- DVD cover
- Also known as: Death of a Centerfold: The Dorothy Stratten Story
- Genre: Biography; Drama;
- Written by: Donald E. Stewart
- Directed by: Gabrielle Beaumont
- Starring: Jamie Lee Curtis Bruce Weitz Robert Reed
- Theme music composer: Roger Webb
- Country of origin: United States
- Original language: English

Production
- Executive producer: Larry Wilcox
- Producers: Paul Pompian Tim King
- Cinematography: Emil Oster
- Editor: Morton Tubor
- Running time: 96 minutes
- Production companies: Wilcox Productions MGM Television

Original release
- Network: NBC
- Release: November 1, 1981

= Death of a Centerfold =

1981 television film by Gabrielle Beaumont

Death of a Centerfold: The Dorothy Stratten Story is a 1981 American biographical drama television film, optioned by Larry Wilcox and his company Wilcox Productions. Wilcox signed the paperwork at midnight and beat out Hugh Hefner and Metro-Goldwyn-Mayer. Later, Wilcox developed the story and pitched it to MGM, where he had a production development deal and subsequently to NBC. MGM and Wilcox then hired director Gabrielle Beaumont. It is a dramatization of the life and the murder of Playboy Playmate of the Year Dorothy Stratten, played by Jamie Lee Curtis. The film aired on November 1, 1981. Two years later, the same story was developed by director Bob Fosse in his film Star 80, starring Mariel Hemingway and Eric Roberts.

==Plot==
The film depicts the life and times of model, actress, and 1980 Playboy Playmate of the year Dorothy Stratten, who was killed at age 20 in a murder–suicide committed by her estranged husband Paul Snider.

==Production==
The TV production was optioned and owned by Larry Wilcox of CHiPs fame, and he negotiated a deal with MGM and NBC for the story to become a movie of the week. At the family's insistence, the names and relationships of her mother and sister were altered.

==Reception==
The New York Times critic John J. O'Connor praised the film, writing: "the movie works remarkably well in building a dramatic momentum. Jamie Lee Curtis's Dorothy is a thoroughly understandable, if not sympathetic figure.
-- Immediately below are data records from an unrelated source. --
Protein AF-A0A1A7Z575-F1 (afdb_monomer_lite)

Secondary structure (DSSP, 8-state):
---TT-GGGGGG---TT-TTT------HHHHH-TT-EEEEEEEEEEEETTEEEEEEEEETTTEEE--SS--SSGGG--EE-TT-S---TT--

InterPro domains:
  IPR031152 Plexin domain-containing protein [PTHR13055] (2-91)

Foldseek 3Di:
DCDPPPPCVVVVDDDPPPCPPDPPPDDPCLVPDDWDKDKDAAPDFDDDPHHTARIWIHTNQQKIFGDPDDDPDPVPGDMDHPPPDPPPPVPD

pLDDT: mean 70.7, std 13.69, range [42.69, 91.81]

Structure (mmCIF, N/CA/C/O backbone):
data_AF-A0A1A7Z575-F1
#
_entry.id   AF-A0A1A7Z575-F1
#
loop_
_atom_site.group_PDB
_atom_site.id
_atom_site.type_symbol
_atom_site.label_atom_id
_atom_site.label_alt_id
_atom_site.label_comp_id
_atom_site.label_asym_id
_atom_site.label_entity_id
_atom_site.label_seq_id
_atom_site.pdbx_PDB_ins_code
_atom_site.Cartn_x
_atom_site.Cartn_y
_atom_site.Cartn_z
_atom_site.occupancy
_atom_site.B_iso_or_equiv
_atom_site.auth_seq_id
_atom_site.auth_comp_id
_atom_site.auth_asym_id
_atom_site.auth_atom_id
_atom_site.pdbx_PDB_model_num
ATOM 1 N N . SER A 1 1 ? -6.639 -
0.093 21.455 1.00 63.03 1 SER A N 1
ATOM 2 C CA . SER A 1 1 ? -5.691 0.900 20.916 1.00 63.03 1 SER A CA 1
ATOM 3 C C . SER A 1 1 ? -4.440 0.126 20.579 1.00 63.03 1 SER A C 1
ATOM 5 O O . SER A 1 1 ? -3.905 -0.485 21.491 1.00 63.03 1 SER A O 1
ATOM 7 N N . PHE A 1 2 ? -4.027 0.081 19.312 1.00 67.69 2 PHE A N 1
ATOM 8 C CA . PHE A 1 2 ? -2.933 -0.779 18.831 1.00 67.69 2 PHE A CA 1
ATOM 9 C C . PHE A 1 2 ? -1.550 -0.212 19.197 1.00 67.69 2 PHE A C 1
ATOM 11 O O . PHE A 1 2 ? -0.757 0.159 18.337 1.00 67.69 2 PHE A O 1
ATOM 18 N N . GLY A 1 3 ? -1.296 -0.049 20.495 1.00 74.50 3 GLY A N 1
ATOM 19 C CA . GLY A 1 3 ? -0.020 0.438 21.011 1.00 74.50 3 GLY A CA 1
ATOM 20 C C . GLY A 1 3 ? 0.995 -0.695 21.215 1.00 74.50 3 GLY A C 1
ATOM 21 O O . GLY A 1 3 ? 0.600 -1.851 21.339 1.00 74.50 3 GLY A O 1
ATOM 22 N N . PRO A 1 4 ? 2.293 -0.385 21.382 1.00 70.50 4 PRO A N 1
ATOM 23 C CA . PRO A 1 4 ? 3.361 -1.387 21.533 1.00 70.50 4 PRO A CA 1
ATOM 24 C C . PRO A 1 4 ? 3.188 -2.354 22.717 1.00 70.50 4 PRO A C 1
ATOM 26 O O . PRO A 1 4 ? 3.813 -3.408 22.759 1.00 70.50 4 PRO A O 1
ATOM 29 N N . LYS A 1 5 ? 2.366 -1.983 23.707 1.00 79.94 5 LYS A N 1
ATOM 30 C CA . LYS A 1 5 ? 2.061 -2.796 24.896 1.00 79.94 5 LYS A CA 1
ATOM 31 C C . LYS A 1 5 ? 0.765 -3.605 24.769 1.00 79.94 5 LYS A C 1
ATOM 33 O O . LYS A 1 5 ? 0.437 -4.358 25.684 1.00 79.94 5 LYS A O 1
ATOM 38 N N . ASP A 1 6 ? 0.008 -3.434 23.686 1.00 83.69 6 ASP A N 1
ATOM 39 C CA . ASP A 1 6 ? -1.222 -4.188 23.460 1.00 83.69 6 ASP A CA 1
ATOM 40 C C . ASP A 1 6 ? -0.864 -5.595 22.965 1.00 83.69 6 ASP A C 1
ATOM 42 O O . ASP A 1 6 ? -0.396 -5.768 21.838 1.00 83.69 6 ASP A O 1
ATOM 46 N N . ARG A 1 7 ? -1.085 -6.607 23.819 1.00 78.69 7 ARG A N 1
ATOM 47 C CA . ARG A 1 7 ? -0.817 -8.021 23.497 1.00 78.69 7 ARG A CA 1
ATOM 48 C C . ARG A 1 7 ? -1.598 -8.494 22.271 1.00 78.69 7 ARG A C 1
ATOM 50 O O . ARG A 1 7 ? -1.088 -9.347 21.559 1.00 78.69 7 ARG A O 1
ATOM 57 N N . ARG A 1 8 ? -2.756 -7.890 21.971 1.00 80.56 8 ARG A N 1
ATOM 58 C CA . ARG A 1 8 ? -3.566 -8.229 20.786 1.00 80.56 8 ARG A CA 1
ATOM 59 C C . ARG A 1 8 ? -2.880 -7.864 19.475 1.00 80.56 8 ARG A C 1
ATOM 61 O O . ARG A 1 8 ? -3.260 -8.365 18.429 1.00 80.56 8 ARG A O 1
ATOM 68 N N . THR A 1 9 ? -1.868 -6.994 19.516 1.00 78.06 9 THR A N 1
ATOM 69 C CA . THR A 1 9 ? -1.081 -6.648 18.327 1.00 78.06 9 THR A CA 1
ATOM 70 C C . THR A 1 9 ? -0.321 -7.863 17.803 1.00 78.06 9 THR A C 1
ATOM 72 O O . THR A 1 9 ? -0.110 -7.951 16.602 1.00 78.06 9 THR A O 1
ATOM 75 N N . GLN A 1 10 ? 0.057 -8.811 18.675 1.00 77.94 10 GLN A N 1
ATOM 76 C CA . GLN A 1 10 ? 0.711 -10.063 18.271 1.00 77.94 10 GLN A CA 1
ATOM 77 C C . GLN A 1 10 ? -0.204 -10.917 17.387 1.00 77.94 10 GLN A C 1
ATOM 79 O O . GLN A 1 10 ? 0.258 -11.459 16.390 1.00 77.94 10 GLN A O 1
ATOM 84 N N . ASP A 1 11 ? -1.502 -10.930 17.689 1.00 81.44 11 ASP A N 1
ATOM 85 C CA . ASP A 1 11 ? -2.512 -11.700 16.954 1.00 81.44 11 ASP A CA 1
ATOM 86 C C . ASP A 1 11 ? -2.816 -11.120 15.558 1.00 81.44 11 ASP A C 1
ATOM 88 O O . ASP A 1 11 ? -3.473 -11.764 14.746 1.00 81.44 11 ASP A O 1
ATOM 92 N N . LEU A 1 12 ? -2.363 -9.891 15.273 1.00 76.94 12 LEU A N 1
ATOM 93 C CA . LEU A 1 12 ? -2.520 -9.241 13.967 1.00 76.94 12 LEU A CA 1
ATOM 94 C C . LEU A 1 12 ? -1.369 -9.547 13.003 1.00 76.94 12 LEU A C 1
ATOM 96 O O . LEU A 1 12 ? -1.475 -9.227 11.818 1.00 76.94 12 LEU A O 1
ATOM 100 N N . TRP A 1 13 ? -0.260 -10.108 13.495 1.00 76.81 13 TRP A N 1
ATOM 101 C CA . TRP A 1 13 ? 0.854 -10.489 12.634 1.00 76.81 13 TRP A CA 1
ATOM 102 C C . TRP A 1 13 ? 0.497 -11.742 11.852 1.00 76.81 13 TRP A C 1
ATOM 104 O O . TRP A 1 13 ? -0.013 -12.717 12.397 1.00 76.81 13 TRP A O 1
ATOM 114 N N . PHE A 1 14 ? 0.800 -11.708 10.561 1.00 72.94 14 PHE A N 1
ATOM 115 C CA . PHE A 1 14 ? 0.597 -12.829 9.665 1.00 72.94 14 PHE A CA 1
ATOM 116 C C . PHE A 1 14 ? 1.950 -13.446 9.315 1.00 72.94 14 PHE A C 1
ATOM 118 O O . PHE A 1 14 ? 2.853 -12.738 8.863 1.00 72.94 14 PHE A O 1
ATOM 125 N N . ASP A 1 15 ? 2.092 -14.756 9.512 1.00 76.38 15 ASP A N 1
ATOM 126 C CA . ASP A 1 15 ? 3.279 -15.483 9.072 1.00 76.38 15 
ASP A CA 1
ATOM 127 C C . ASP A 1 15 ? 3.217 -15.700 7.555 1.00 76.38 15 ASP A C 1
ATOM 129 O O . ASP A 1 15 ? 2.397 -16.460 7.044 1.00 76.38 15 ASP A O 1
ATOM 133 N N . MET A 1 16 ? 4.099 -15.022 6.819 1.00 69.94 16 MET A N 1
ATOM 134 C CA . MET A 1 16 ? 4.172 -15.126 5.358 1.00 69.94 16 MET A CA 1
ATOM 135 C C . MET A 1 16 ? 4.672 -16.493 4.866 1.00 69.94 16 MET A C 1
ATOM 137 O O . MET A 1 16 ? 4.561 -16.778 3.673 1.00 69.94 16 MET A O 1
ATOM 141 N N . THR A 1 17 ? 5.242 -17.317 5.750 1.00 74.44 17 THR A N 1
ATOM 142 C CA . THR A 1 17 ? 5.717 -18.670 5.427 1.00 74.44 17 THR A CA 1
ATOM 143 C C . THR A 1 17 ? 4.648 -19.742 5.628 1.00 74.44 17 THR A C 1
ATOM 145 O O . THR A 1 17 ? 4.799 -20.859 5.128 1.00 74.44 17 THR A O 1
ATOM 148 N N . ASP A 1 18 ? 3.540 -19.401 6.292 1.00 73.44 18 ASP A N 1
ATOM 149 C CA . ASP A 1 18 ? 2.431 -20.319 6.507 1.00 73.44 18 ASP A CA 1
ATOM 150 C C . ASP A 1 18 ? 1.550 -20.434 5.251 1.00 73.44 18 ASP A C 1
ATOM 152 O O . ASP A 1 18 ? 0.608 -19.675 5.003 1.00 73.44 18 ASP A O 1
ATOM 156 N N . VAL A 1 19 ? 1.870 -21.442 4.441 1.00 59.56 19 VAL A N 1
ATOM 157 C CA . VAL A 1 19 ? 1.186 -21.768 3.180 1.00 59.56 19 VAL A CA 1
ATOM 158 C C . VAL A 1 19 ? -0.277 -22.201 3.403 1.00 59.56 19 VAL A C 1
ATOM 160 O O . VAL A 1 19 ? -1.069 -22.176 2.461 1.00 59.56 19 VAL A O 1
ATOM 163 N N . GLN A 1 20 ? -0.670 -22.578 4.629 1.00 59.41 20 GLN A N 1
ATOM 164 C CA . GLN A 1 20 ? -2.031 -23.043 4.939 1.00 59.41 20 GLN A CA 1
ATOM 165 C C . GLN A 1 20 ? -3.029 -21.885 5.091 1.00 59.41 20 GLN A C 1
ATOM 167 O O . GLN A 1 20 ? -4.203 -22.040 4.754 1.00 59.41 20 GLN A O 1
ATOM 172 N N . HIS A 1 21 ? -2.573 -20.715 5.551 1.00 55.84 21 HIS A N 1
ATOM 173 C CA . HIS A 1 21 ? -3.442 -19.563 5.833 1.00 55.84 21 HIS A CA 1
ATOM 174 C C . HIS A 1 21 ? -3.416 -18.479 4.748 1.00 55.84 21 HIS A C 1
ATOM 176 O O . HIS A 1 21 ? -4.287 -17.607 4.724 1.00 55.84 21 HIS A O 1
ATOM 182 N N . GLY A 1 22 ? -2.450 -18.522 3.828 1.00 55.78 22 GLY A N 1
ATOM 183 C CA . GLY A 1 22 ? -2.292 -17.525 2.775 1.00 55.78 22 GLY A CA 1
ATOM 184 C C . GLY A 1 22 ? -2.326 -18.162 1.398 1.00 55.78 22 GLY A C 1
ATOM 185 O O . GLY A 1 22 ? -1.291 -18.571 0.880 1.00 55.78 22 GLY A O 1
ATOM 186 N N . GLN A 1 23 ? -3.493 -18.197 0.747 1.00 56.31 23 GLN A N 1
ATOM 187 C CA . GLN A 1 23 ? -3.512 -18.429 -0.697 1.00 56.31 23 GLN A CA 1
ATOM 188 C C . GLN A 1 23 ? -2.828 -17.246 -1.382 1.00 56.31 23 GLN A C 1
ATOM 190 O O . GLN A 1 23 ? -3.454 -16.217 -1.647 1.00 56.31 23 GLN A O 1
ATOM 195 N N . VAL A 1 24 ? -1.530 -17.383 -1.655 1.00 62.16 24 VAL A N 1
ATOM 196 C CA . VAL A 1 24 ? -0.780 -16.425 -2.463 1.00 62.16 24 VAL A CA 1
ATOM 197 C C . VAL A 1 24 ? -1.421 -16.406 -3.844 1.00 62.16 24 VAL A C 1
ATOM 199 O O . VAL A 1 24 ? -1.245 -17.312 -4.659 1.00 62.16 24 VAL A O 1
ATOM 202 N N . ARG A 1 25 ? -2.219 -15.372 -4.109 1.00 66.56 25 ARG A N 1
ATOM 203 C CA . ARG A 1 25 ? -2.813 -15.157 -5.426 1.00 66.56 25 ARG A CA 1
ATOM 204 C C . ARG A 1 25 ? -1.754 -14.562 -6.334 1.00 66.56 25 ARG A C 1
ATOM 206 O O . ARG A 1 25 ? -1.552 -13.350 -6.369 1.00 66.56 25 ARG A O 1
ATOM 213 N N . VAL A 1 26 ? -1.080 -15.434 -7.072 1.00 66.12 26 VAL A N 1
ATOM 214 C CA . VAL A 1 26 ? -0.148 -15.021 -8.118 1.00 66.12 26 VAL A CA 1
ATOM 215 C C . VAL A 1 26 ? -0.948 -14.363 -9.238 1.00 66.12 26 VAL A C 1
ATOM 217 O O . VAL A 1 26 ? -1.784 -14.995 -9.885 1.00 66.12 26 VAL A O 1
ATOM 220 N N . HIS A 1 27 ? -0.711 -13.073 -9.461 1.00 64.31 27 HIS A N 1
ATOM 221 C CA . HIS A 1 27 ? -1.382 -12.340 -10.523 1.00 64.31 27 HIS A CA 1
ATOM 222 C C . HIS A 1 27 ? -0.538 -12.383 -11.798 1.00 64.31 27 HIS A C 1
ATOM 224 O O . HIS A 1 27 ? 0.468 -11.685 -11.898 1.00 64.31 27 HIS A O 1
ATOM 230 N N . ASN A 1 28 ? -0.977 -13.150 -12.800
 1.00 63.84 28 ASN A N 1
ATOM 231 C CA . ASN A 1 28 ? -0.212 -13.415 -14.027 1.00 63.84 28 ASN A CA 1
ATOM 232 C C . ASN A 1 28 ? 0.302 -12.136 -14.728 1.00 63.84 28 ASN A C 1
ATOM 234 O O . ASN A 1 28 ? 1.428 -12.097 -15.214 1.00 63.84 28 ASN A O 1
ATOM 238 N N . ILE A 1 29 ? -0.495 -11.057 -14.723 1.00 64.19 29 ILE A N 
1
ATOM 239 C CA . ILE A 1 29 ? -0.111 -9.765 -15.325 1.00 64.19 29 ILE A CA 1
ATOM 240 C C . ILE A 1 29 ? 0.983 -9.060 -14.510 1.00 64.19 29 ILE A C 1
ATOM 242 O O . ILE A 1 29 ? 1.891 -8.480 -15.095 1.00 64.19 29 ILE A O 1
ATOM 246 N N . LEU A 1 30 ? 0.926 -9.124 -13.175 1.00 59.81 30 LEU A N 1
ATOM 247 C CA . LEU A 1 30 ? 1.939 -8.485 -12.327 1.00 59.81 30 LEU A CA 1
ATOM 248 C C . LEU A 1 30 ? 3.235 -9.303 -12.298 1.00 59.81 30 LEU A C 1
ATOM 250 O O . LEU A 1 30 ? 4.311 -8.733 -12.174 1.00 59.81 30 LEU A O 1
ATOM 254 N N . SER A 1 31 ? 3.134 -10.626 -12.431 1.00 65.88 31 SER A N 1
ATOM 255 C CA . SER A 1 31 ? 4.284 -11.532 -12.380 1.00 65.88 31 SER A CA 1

And Bruce Weitz is extraordinary". People magazine also praised the film, writing: "Jamie Lee Curtis is just right as Stratten, and Bruce Weitz is a standout as her ex". Film critic Leonard Maltin described the film as "exploitative".

Death of a Centerfold: The Dorothy Stratten Story finished 27th in the Nielsen ratings. When the film was broadcast a second time on NBC in July 1983, it fared better by finishing fourth in the ratings.

==Home media==
The film was first issued on VHS on September 1, 1998. It was later released on January 25, 2010, on DVD.